GPU Shading languages do not support recursive function calls. This is a problem for path-tracing, which is generally described as a recursive algorithm. Luckily, path-tracing is tail-recursive, which means it can be reframed as an iterative algorithm. The iterative version of path-tracing traverses a path-tree, using either a stack or a queue. For a single pixel with a bounce limit of 2, the path-tree might look like this:

https://s3-us-west-2.amazonaws.com/secure.notion-static.com/78d4a80a-6698-4cfa-86b8-18f17071ae4b/image.png

And some naive GLSL code to trace a 2-bounce path-tree would look something like this:

vec3 Pathtrace(vec3 origin, vec3 direction, Surface rasterSurface) {
    vec3 outColor = vec3(0.0);
    
    vec3 ambientDir1 = GetAmbientSampleDir(direction, rasterSurface);
    vec3 ambientAbsorbtion1 = GetAmbientBRDF(direction, ambientDir1, rasterSurface) * rasterSurface.albedo;
    if (IsVisible(ambientAbsorbtion1)) {
        RayIntersection ambIntersect1 = ray_intersect(origin, ambientDir1);
        
        if (ambIntersect1.hit) {
            Surface ambSurface1 = GetSurface(ambIntersect1.data);
            outColor += ambSurface1.emissive * ambientAbsorbtion1;
            
            vec3 ambientDir2 = GetAmbientSampleDir(ambientDir1, ambSurface1);
            vec3 ambientAbsorbtion2 = GetAmbientBRDF(ambientDir1, ambientDir2, ambSurface1) * ambSurface1.albedo;
            
            if (IsVisible(ambientAbsorbtion2)) {
                RayIntersection ambIntersect2 = ray_intersect(ambIntersect1.origin, ambientDir2);
                
                if (ambIntersect2.hit) {
                    Surface ambSurface2 = GetSurface(ambIntersect2.data);
                    outColor += ambSurface2.emissive * ambientAbsorbtion2;
                } else {
                    outColor += GetSkyColor(ambIntersect1.origin, ambientDir2) * ambientAbsorbtion2;
                }
            }
            
            vec3 specularDir2 = GetSpecularSampleDir(ambientDir1, ambSurface1);
            vec3 specularAbsorbtion2 = GetSpecularBRDF(ambientDir1, specularDir2, ambSurface1) * ambSurface1.albedo;
            
            if (IsVisible(specularAbsorbtion2)) {
                RayIntersection specIntersect2 = ray_intersect(ambIntersect1.origin, specularDir2);
                
                if (specIntersect2.hit) {
                    Surface specSurface2 = GetSurface(specIntersect2.data);
                    outColor += specSurface2.emissive * specularAbsorbtion2;
                } else {
                    outColor += GetSkyColor(ambIntersect1.origin, specularDir2) * specularAbsorbtion2;
                }
            }
        } else {
            outColor += GetSkyColor(origin, ambientDir1) * ambientAbsorbtion1;
        }
    }
    
    // Now do the entire thing again for the specular side of the tree
    ...
    
    return outColor;
}

There are a lot of problems with this naive method.

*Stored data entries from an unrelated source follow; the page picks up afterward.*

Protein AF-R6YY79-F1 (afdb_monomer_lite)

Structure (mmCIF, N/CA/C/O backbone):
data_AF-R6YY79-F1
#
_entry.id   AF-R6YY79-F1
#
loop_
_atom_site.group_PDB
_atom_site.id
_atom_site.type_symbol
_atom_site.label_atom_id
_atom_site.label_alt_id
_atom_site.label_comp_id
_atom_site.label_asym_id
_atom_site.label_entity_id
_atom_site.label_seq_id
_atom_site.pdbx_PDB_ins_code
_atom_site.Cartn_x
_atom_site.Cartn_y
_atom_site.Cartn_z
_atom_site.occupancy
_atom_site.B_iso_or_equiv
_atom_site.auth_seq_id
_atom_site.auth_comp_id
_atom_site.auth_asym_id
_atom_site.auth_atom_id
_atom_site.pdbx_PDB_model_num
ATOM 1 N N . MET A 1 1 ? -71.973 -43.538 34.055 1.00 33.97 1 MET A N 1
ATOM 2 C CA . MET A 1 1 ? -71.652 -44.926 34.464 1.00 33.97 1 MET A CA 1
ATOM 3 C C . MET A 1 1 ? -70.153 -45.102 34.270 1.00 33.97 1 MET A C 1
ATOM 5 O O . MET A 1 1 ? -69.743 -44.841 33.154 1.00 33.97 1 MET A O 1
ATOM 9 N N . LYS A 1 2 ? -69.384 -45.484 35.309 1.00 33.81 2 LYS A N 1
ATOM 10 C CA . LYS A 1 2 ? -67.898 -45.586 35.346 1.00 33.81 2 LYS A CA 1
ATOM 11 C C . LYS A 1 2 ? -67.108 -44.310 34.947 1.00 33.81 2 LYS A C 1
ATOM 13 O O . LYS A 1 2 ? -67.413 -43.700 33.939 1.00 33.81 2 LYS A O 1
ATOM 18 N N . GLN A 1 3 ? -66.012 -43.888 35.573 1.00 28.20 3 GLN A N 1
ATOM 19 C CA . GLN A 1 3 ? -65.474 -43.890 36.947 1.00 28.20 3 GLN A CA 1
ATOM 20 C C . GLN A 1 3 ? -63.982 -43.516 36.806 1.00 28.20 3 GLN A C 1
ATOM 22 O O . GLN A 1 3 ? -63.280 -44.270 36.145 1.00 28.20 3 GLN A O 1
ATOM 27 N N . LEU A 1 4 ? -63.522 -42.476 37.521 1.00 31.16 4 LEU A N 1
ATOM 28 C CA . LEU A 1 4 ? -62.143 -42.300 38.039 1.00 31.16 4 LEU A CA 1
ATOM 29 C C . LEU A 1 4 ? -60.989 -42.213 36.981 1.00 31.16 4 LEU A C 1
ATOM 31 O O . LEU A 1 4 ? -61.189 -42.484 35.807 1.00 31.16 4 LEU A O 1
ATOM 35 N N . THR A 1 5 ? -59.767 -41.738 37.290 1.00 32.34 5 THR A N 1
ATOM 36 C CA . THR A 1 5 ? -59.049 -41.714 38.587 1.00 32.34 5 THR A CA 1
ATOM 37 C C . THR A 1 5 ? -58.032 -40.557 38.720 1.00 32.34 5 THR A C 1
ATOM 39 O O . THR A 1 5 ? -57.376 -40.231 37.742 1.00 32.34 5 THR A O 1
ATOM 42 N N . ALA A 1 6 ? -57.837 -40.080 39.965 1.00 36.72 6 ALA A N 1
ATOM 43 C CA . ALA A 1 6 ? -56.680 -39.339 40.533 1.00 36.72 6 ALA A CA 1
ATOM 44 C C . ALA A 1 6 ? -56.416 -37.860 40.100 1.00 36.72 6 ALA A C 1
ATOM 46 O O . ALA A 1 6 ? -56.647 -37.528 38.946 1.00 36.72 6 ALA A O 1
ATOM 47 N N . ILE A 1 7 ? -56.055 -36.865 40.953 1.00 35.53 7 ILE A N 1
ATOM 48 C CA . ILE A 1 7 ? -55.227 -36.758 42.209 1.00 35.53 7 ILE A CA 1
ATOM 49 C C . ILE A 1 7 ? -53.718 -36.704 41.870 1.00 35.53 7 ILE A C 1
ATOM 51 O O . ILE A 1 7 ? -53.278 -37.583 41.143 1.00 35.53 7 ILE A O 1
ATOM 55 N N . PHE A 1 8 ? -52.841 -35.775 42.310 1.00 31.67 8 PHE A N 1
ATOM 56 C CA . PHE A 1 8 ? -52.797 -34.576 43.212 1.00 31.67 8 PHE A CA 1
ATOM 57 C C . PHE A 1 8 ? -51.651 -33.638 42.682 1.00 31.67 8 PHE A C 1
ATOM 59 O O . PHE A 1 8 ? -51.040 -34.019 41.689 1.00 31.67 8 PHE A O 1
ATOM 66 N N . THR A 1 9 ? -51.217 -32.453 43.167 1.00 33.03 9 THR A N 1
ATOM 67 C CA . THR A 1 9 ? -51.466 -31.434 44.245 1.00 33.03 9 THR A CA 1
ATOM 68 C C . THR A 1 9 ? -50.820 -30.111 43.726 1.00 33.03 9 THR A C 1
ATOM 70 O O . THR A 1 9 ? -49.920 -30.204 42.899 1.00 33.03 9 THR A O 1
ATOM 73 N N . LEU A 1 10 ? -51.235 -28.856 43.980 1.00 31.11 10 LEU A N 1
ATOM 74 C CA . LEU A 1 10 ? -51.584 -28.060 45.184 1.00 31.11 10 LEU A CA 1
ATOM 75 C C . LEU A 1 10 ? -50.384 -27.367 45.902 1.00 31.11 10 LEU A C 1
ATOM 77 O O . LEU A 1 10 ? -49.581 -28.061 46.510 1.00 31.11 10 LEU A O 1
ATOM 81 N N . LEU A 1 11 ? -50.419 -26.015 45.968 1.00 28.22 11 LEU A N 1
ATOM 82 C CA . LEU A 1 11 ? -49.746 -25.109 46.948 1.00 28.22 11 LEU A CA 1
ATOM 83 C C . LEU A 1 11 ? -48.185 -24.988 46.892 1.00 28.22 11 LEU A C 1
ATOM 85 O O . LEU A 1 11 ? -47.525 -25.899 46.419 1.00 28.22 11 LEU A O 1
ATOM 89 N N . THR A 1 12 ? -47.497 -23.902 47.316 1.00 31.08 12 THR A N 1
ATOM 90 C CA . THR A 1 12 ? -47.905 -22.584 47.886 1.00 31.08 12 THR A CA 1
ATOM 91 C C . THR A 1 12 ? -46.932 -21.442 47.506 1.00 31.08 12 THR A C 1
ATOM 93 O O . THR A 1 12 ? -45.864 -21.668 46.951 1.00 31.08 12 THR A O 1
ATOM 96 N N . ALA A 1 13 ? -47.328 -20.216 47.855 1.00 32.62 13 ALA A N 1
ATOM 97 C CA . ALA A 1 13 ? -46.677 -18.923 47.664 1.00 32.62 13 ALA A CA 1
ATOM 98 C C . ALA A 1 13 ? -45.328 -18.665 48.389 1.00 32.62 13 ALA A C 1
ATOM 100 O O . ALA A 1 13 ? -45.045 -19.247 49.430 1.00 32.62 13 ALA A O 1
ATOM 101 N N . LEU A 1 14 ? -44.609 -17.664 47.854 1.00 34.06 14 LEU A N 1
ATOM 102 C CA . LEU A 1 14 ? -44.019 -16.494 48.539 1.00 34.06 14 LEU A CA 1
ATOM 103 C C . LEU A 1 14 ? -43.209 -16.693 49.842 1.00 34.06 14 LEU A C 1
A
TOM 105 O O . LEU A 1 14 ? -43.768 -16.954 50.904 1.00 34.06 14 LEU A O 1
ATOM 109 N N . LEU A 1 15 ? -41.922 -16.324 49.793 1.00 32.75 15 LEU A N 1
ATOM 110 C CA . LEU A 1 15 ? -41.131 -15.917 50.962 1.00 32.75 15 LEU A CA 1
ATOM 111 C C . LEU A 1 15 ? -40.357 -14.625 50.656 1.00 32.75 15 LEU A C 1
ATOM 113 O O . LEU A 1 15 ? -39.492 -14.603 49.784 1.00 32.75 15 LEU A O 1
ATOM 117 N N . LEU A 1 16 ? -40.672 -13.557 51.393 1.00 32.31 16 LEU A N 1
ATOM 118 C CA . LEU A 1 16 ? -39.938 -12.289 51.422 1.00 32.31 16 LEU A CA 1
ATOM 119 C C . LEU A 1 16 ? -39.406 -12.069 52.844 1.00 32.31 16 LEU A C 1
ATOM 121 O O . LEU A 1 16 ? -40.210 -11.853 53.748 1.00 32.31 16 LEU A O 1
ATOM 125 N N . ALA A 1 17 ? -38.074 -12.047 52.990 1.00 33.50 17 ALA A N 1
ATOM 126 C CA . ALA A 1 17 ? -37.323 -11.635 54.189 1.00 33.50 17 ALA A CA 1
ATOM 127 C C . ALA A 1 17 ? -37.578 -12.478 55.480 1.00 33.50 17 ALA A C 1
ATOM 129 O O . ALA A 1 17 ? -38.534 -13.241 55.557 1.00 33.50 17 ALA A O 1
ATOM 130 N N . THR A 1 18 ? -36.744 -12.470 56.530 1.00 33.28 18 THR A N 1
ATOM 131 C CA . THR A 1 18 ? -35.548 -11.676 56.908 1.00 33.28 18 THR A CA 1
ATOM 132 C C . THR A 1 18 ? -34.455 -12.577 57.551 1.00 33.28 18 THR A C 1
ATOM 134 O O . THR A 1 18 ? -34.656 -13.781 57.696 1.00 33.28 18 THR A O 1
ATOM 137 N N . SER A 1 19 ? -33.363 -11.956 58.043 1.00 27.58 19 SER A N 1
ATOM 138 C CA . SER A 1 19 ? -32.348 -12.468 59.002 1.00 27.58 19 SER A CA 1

It effectively bakes a depth-first traversal of the tree statically into the code. This means that the lines of code have to be multiplied for every additional bounce we want to allow. Furthermore, this code has terrible branching capabilities, since every node is a distinct line of code, every thread in a warp has to wait on the worst-case of all the threads in that warp. Imagine trying to implement this tree using the naive method:

https://s3-us-west-2.amazonaws.com/secure.notion-static.com/00ecccc4-a8e2-418c-a46e-7e5757faafff/image.png

The escaped pixels for 1 bounce of ambient light. Almost none of the threads that computed these pixels will be able to move on to productive work.

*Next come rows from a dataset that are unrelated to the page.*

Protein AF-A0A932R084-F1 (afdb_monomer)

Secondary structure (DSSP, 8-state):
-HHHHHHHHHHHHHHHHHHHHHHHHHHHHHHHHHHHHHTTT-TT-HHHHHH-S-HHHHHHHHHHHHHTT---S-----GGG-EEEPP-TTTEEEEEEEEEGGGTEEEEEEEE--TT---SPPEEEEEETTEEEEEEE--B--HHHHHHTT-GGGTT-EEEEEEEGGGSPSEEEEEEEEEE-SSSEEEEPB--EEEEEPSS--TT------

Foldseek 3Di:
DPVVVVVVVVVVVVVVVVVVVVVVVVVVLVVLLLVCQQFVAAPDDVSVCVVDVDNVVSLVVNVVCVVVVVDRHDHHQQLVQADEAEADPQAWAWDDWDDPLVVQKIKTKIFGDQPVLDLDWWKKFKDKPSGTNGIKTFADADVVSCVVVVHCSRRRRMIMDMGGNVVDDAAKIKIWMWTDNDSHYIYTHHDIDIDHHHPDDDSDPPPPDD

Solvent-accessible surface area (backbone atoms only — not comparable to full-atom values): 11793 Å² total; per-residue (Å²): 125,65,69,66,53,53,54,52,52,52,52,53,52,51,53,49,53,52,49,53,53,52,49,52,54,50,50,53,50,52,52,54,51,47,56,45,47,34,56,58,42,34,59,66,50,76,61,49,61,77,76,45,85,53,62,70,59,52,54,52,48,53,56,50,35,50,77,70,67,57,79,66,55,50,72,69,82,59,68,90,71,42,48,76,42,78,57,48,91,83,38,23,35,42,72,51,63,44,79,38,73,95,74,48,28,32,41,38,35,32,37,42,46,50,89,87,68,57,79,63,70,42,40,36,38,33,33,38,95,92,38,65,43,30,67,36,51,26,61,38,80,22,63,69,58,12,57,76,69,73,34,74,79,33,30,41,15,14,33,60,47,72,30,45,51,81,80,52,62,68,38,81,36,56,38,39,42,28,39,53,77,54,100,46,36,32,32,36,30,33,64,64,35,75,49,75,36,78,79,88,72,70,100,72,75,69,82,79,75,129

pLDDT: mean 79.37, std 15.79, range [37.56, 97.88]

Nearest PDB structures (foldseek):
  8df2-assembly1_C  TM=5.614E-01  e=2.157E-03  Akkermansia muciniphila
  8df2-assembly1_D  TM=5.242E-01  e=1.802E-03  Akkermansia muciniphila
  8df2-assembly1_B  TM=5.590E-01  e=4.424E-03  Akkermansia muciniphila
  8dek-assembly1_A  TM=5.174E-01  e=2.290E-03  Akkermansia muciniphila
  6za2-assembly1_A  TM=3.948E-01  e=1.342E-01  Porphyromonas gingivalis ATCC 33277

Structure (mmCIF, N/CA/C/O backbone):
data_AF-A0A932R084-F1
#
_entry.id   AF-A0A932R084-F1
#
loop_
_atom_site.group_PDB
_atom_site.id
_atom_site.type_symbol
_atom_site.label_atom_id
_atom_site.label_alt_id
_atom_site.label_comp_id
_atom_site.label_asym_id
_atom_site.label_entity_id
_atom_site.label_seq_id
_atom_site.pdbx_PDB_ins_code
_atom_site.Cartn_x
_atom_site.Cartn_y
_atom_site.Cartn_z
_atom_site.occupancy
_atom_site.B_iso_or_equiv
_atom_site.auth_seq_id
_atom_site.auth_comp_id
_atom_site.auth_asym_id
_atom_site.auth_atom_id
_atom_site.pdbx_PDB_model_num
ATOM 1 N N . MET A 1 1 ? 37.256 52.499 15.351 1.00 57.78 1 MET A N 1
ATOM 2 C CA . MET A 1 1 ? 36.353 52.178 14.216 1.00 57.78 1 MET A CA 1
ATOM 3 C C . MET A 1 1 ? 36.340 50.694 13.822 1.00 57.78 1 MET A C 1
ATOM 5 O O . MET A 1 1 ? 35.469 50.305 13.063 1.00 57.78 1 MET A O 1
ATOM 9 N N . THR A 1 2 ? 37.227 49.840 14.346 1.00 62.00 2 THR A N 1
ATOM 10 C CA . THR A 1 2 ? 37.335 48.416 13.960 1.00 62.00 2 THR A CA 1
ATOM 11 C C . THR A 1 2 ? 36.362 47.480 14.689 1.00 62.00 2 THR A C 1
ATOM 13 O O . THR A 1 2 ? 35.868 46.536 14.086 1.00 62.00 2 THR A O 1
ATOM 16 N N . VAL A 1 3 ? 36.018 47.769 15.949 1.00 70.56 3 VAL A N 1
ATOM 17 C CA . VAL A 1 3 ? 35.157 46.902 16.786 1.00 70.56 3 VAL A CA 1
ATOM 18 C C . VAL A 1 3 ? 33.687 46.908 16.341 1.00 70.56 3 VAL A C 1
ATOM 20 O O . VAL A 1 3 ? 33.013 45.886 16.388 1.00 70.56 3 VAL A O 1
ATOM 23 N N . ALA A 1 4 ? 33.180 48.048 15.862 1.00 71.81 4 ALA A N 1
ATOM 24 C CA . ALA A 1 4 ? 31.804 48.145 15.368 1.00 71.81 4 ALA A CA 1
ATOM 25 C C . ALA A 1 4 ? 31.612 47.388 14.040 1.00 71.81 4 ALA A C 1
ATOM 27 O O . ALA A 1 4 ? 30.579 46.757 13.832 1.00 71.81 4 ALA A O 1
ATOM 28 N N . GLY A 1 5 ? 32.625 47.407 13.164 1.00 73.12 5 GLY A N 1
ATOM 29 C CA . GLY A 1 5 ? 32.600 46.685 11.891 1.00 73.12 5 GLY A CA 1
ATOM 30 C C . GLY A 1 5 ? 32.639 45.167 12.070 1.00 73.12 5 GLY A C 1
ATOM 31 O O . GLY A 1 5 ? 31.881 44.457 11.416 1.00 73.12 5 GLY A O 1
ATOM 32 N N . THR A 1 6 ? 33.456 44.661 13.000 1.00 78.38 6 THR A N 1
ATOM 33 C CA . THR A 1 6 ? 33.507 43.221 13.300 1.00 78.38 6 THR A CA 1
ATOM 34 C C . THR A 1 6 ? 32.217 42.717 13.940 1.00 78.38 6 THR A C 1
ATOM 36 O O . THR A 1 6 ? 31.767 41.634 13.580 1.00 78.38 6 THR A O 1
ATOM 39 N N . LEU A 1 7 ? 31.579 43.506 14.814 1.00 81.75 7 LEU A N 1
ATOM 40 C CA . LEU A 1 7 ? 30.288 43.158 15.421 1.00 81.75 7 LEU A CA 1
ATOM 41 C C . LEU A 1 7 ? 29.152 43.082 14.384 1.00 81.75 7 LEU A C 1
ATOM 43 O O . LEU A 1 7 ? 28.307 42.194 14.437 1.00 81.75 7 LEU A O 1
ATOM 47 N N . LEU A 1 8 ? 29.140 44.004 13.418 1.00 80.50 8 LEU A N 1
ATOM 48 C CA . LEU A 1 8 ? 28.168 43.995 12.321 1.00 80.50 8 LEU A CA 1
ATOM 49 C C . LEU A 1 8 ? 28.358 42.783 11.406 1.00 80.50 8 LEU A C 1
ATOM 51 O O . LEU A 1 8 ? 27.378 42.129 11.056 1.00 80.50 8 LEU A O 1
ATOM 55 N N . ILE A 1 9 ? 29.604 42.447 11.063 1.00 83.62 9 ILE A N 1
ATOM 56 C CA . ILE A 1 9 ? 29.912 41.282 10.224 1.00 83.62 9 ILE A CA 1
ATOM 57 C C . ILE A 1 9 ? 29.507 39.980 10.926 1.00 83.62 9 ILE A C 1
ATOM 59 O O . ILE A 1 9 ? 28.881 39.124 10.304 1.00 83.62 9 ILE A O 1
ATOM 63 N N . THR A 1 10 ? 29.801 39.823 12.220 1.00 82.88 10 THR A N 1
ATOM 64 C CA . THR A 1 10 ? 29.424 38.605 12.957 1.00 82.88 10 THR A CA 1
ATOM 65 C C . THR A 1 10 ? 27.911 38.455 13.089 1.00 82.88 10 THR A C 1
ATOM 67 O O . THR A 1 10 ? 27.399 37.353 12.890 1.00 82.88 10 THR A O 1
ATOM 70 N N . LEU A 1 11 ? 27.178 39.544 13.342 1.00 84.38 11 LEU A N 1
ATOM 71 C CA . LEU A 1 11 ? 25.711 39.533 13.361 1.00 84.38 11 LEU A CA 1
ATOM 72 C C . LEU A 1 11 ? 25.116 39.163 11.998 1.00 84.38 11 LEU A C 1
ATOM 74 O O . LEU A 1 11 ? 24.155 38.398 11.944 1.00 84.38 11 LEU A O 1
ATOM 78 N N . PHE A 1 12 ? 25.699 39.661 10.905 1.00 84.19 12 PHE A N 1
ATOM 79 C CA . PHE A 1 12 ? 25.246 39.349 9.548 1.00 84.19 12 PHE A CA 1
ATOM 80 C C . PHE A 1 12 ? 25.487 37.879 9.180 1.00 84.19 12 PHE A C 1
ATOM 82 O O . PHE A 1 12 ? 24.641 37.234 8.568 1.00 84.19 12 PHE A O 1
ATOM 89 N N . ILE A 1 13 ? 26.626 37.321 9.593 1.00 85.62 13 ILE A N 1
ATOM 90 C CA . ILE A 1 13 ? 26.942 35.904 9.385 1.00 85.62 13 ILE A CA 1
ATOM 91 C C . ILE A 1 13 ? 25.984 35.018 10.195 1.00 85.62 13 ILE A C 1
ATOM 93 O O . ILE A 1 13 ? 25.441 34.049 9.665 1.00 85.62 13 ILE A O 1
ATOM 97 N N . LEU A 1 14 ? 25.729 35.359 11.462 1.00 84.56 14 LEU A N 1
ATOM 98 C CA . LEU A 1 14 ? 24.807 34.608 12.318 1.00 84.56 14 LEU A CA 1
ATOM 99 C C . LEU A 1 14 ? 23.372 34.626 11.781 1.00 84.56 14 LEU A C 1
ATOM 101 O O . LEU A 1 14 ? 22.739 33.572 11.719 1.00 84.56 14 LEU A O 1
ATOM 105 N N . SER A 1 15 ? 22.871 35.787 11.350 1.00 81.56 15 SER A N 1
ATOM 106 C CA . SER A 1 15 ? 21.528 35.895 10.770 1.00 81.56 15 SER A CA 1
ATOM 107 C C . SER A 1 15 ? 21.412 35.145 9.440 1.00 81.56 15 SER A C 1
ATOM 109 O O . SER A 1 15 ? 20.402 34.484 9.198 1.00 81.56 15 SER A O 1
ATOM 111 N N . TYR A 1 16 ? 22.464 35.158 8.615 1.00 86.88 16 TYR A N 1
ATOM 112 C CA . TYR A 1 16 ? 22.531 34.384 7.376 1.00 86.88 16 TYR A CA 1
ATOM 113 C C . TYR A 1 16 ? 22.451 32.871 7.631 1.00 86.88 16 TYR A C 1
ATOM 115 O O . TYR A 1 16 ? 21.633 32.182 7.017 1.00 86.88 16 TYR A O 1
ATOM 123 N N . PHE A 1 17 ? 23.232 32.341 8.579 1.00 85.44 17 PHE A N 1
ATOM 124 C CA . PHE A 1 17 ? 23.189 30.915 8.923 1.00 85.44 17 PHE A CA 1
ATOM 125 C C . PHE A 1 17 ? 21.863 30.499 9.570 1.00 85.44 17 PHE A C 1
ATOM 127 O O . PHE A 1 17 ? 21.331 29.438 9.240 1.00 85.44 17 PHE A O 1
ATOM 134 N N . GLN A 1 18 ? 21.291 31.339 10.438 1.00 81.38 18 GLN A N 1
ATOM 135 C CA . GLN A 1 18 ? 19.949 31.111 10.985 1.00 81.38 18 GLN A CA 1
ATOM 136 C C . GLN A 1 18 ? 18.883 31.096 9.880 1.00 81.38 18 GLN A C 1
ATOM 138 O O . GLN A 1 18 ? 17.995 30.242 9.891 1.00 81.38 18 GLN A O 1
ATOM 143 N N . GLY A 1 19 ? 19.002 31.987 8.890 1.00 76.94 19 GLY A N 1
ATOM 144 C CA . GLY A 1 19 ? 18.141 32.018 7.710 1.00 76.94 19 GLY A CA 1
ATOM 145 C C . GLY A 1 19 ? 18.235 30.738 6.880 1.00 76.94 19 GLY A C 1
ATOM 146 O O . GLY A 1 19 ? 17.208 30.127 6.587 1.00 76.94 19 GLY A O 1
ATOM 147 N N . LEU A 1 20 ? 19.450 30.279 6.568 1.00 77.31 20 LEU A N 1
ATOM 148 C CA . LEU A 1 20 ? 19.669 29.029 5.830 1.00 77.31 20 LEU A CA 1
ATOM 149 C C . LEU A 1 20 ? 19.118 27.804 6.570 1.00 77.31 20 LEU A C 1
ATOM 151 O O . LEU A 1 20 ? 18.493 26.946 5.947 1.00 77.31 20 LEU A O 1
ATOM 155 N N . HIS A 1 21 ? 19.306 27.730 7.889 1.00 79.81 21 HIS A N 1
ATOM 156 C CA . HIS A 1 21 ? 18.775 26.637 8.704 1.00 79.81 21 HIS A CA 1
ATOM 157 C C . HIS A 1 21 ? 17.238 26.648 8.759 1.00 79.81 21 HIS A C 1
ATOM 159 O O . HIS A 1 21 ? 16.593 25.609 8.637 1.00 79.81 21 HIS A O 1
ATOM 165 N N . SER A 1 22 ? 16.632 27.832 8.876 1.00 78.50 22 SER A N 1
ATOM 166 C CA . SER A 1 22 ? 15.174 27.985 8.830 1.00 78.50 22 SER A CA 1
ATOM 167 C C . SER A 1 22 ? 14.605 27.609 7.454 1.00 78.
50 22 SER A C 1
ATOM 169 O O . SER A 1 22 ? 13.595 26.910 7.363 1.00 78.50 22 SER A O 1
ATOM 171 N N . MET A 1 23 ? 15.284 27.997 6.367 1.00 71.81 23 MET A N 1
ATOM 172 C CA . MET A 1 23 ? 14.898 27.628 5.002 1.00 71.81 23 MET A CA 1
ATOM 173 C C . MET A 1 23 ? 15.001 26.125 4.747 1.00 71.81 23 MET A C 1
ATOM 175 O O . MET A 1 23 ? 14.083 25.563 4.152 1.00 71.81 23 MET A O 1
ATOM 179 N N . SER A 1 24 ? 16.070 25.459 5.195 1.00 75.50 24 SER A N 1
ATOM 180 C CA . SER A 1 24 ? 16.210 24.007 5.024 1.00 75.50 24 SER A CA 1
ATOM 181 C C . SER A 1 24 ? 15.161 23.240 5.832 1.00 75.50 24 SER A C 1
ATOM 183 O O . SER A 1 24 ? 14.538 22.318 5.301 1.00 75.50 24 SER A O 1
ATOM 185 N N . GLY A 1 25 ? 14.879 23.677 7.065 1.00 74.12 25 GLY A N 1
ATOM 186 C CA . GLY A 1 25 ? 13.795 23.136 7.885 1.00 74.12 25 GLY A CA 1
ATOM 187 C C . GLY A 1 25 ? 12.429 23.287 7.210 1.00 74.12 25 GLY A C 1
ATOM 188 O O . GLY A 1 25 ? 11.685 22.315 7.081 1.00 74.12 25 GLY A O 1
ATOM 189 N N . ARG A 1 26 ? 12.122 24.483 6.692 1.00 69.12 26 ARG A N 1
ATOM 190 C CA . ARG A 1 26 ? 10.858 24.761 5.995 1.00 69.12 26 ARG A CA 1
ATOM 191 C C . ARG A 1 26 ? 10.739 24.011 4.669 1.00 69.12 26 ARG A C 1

The escaped pixels for 1 bounce of ambient light. Almost none of the threads that computed these pixels will be able to move on to productive work.

Warps will be bottlenecked by the worst case of every tree that each thread has to execute. This is exasperated by the fact that monte-carlo sampling of ambient light demands that basically every pixel is random and de-correlated from its neighbors. It is statistically guaranteed that tons of threads will sit idle all the time. Parallelism is not being properly exploited.